(5cu) Multi-Scale Simulation of Self-Assembly in Al(110) Homoepitaxial Growth

Homoepitaxial growth on Al(110) exhibits nanoscale atomic self-assembly [1] due to an interplay between the thermodynamic interactions between atoms and the kinetics of atomic diffusion and deposition. After 30 ML deposition with a flux of 1 ML/min at 450 K, 3D hut-shaped nanostructures called ?nanohuts? were seen in AFM images, which self-organize over the micron scale. Nanohuts have smooth and well-defined (100) and (111) facets and reach heights of up to 50 nm. Morphology during homoepitaxial growth under other conditions and structural evolution of nanohuts during deposition are presently not clear. We conducted multi-scale simulation studies to understand, predict and control self-assembly in this system.

We obtained accurate physical details of atomic diffusion and interactions in this system using ab initio calculations. We studied the key adatom diffusion moves responsible for the self-assembly and obtained their energy barriers [2] using the climbing-image nudged elastic band method [3]. We found several new mechanisms for adatom diffusion and also refined the energy barriers for the known mechanisms [4]. The energy barriers for adatom diffusion are sensitive to the local environment due to atomic interactions at the initial and transition states. Under certain configurations of neighboring atoms, the energy barriers for some diffusion moves are significantly reduced compared to that of single atom moves. Thus, we found that atoms assist each other to achieve moves that are kinetically difficult for single atoms, and lead to interesting self-assemblies. To accurately describe high-order many-body atomic interactions at surfaces, we developed the Connector Model [5] which can predict interactions at the initial states with accuracy close to ab initio calculations. We found that the connector model is more accurate and efficient in describing many-body interactions on Al(110) and Al(100) compared to the traditional lattice-gas approach [5,6].

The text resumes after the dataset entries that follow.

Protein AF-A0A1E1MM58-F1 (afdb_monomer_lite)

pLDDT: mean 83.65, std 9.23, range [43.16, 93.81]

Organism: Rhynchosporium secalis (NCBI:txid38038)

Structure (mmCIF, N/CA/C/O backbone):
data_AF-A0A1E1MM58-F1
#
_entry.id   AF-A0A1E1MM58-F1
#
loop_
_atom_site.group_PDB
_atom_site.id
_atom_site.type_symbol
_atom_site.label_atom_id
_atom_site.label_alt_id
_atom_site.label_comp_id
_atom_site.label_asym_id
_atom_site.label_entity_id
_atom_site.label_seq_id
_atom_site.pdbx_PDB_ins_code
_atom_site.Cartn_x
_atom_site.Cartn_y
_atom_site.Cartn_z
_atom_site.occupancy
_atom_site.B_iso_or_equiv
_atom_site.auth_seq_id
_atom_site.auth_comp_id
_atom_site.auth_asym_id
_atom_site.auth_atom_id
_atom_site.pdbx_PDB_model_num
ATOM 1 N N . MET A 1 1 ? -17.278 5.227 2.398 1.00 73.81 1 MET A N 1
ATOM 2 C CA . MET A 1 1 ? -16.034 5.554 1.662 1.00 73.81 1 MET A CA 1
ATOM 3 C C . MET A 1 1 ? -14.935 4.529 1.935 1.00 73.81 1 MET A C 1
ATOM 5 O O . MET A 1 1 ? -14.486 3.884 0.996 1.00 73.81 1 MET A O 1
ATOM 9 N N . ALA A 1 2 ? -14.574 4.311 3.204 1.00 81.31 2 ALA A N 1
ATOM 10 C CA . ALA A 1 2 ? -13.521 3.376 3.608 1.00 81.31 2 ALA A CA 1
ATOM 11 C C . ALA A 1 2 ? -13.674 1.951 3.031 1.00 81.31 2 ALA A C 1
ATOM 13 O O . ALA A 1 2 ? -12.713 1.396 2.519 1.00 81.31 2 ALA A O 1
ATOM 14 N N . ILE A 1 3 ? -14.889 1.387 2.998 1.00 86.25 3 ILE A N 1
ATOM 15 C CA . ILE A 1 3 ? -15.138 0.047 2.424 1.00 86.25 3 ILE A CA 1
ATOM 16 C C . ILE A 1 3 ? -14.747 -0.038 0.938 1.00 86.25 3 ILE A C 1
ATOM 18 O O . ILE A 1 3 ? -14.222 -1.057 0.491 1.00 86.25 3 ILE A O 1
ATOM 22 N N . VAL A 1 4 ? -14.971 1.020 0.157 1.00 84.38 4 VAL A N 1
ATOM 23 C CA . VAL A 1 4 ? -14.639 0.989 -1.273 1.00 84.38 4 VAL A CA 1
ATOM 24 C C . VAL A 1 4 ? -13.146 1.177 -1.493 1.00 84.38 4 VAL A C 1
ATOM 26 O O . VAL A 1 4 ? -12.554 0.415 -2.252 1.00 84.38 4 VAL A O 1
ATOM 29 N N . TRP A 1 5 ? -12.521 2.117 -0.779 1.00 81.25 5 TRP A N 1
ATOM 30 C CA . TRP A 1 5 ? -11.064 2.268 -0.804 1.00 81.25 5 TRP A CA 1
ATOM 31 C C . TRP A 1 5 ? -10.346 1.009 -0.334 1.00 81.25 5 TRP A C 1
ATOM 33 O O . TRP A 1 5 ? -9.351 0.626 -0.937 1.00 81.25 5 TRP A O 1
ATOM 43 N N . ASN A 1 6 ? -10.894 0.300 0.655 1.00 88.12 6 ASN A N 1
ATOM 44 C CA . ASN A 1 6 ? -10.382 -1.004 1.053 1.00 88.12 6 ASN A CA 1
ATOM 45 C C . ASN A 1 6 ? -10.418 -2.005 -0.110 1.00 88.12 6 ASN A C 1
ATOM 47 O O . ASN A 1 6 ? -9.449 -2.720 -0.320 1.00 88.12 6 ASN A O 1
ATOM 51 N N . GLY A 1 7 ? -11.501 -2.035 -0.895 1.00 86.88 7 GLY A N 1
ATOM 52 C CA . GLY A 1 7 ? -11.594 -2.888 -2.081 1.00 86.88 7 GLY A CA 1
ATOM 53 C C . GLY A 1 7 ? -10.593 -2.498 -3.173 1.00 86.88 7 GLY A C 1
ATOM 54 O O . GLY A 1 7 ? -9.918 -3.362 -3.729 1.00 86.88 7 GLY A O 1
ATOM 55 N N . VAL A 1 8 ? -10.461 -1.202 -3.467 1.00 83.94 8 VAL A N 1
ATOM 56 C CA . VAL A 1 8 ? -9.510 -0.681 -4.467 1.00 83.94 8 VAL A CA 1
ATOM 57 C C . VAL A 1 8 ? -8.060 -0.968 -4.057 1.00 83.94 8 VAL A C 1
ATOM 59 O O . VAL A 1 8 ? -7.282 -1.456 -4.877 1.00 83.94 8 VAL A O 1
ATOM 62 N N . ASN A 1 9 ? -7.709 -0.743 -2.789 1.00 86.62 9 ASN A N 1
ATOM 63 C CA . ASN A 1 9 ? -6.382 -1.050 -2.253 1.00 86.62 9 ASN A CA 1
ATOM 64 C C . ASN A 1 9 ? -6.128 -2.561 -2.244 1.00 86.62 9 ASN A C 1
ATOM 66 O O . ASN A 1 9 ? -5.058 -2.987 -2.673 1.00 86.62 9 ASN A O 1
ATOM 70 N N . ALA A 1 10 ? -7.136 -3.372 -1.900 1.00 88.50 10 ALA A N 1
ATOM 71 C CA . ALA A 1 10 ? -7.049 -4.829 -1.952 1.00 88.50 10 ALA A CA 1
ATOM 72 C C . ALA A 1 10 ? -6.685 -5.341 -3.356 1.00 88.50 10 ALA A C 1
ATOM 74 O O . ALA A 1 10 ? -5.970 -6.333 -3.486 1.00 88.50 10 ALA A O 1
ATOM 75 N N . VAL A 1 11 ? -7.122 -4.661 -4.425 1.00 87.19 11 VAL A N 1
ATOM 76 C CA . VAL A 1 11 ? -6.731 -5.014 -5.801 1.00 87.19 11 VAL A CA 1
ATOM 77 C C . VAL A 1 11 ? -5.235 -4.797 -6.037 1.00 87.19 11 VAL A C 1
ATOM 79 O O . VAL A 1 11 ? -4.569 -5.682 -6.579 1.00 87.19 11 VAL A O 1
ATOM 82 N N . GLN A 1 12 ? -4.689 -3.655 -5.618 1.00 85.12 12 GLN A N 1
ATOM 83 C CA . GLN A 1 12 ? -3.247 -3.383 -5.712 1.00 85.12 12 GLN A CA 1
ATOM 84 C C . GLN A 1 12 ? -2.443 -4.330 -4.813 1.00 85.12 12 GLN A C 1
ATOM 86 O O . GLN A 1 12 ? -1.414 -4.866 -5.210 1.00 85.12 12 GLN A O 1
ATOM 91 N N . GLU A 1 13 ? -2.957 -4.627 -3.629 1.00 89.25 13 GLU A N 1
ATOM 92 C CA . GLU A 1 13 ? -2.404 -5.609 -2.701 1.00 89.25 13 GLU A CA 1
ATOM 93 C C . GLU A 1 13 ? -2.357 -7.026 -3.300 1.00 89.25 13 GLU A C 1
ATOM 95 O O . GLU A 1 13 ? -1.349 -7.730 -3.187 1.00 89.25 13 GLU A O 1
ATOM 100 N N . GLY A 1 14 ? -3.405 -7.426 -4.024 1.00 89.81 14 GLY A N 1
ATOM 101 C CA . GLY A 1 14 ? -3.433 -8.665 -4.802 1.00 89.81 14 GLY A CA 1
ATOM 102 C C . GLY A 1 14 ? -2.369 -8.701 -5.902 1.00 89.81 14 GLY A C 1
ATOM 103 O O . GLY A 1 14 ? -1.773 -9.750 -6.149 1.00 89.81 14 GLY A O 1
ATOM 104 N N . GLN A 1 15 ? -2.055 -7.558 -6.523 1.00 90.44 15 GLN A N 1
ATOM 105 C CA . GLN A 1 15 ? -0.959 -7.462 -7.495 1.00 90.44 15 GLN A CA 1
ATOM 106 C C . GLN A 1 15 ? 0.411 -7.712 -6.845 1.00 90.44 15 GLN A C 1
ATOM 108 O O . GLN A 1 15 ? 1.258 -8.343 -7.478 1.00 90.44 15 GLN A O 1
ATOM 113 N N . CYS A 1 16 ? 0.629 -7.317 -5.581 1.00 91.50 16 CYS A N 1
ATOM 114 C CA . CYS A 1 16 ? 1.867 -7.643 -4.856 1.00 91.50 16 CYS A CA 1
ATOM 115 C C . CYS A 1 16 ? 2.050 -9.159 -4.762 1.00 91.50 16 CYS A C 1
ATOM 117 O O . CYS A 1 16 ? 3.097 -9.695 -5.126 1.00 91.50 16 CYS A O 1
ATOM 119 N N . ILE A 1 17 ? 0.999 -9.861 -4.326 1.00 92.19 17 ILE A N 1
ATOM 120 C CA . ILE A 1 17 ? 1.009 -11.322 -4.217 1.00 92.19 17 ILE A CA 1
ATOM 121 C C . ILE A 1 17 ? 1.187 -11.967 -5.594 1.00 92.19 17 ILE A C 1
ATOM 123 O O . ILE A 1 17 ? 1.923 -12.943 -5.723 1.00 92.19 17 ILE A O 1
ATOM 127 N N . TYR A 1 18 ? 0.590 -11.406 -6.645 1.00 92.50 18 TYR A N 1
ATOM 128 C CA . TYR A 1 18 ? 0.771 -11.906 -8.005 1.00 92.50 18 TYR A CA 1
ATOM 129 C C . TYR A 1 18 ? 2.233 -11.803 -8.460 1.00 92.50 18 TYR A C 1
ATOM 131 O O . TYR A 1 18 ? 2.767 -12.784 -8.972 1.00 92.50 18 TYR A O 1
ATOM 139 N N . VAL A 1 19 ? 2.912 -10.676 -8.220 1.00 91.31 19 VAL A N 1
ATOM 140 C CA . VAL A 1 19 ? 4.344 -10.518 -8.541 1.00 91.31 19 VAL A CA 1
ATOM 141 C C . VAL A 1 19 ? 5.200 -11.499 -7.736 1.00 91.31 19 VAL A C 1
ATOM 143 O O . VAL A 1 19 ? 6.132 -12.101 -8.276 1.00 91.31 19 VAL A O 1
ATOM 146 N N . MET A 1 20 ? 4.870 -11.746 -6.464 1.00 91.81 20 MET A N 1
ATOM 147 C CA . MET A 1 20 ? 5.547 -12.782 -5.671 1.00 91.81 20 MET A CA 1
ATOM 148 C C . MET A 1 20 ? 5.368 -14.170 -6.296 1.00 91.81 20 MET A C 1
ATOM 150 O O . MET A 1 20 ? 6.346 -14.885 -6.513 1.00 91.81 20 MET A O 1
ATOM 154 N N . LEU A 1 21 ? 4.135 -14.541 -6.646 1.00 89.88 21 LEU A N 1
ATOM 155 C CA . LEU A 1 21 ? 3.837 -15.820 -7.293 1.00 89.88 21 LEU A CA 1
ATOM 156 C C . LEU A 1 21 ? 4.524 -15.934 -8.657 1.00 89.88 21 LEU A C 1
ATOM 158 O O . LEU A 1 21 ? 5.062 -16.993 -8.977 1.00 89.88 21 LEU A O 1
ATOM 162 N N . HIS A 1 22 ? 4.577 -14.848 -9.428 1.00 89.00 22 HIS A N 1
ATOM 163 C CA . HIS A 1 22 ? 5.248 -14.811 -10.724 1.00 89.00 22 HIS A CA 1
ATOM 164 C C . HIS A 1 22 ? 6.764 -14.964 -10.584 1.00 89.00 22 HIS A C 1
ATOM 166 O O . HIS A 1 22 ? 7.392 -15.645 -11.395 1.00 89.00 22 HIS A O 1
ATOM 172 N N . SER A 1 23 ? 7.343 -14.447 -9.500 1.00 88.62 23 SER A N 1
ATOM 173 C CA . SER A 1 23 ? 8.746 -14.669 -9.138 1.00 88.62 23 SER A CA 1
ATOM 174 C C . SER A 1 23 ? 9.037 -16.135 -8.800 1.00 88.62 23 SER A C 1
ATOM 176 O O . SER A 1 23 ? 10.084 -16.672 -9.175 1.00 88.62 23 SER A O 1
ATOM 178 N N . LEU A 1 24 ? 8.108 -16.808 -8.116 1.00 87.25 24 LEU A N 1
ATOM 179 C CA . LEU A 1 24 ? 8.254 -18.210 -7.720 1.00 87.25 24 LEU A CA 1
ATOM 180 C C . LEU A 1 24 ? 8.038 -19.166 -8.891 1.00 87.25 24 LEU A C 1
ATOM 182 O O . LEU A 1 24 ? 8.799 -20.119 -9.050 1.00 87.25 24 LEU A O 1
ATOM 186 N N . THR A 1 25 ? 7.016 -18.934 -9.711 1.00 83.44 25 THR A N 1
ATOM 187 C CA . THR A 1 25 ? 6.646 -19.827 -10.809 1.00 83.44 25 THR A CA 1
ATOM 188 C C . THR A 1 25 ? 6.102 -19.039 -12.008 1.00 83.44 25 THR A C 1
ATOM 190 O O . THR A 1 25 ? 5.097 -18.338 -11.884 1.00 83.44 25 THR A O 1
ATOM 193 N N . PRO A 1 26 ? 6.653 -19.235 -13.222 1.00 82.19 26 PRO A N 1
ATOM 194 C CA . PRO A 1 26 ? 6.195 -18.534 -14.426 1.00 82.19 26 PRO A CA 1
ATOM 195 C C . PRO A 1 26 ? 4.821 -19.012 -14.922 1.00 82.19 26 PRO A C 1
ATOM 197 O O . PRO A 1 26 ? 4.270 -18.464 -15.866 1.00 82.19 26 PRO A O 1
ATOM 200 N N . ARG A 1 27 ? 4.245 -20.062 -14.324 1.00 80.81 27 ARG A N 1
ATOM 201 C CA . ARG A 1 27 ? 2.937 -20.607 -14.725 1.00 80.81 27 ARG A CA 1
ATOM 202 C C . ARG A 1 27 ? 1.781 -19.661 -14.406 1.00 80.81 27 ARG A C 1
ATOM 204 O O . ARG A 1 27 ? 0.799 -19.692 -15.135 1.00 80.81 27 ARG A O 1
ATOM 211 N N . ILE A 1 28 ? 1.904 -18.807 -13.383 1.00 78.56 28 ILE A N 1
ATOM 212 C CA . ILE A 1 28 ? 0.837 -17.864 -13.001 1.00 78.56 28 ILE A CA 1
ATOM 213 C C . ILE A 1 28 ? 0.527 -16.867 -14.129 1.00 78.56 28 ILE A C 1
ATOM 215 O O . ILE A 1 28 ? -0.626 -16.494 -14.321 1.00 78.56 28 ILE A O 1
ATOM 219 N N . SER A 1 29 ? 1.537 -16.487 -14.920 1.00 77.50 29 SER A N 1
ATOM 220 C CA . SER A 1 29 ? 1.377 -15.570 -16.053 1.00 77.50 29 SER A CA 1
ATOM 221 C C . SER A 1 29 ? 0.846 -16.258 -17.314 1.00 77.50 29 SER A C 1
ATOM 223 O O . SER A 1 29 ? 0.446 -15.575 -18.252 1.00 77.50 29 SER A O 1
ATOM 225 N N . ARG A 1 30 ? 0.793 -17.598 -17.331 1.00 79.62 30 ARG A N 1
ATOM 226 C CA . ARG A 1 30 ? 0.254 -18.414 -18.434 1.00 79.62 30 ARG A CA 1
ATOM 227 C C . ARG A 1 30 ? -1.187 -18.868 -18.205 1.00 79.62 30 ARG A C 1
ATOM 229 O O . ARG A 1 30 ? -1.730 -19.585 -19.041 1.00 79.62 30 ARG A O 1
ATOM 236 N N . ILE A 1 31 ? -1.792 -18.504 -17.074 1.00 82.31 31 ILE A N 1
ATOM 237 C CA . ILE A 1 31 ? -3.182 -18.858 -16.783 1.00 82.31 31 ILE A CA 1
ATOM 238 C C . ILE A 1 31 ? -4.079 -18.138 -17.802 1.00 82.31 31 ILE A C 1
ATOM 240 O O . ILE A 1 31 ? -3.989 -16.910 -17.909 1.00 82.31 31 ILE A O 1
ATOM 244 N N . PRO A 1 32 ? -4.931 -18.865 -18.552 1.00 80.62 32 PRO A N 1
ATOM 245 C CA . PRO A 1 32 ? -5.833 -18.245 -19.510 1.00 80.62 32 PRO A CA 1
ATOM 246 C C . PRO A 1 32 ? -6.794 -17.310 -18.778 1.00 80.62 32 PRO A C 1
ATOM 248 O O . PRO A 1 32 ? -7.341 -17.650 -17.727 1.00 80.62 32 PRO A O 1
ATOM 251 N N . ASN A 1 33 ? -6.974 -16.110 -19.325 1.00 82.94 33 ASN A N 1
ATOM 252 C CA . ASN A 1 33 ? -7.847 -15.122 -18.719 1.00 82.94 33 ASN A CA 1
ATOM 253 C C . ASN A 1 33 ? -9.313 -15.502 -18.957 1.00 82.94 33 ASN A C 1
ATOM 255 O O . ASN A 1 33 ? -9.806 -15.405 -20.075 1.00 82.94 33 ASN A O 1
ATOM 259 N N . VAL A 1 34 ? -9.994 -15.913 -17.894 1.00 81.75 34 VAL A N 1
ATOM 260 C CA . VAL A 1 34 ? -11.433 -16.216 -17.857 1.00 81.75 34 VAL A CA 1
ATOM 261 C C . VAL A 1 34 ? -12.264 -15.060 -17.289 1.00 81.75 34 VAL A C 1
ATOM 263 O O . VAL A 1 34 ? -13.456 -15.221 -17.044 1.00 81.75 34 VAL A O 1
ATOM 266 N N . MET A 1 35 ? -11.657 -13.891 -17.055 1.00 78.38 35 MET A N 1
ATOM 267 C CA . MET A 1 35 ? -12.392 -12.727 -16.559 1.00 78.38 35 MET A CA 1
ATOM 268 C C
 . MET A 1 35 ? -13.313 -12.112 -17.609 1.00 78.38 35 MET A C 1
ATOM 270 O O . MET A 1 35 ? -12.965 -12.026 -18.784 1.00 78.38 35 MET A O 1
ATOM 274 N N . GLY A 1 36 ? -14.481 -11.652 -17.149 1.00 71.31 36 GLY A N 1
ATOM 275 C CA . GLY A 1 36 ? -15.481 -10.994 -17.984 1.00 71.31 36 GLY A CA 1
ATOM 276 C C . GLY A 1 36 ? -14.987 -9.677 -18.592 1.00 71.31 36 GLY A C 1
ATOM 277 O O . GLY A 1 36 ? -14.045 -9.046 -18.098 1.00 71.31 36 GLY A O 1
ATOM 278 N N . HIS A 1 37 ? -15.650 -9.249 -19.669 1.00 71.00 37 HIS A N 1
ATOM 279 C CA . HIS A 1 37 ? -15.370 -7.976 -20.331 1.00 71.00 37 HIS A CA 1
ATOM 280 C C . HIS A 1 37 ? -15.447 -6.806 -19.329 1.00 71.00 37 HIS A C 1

The insights gained at the nanometer and pico-seconds scale were incorporated in a 3D kinetic Monte Carlo (kMC) model to extend the simulations to close to micron and minutes scale. Using our 3D kMC model, we simulated self-assembly under different deposition conditions in Al(110) homoepitaxial growth by modifying deposition flux and temperatures [7]. Further, we proposed innovative approaches to achieve the desired shapes and spatial distributions of nanostructures.

[1] F. Buatier de Mongeot, W. Zhu, A. Molle, R. Buzio, C. Boragno, U. Valbusa, E. Wang, and Z. Zhang, Phys. Rev. Lett. 91, 016102 (2003).

[2] Y. Tiwary and K. A. Fichthorn, to be published.

[3] G. Henkelman, B.P. Uberuaga, and H. Jonsson, J. Chem. Phys. 113, 9901 (2000).

[4] W. Zhu, F. Buatier de Mongeot, U. Valbusa, E. G. Wang, and Z. Y. Zhang, Phys. Rev. Lett. 92, 106102 (2004).

[5] Y. Tiwary and K. A. Fichthorn, Phys. Rev. B 78, 205418 (2008).

[6] Y. Tiwary and K. A. Fichthorn, Phys. Rev. B 75, 235451 (2007).

[7] Y. Tiwary and K. A. Fichthorn, to be published.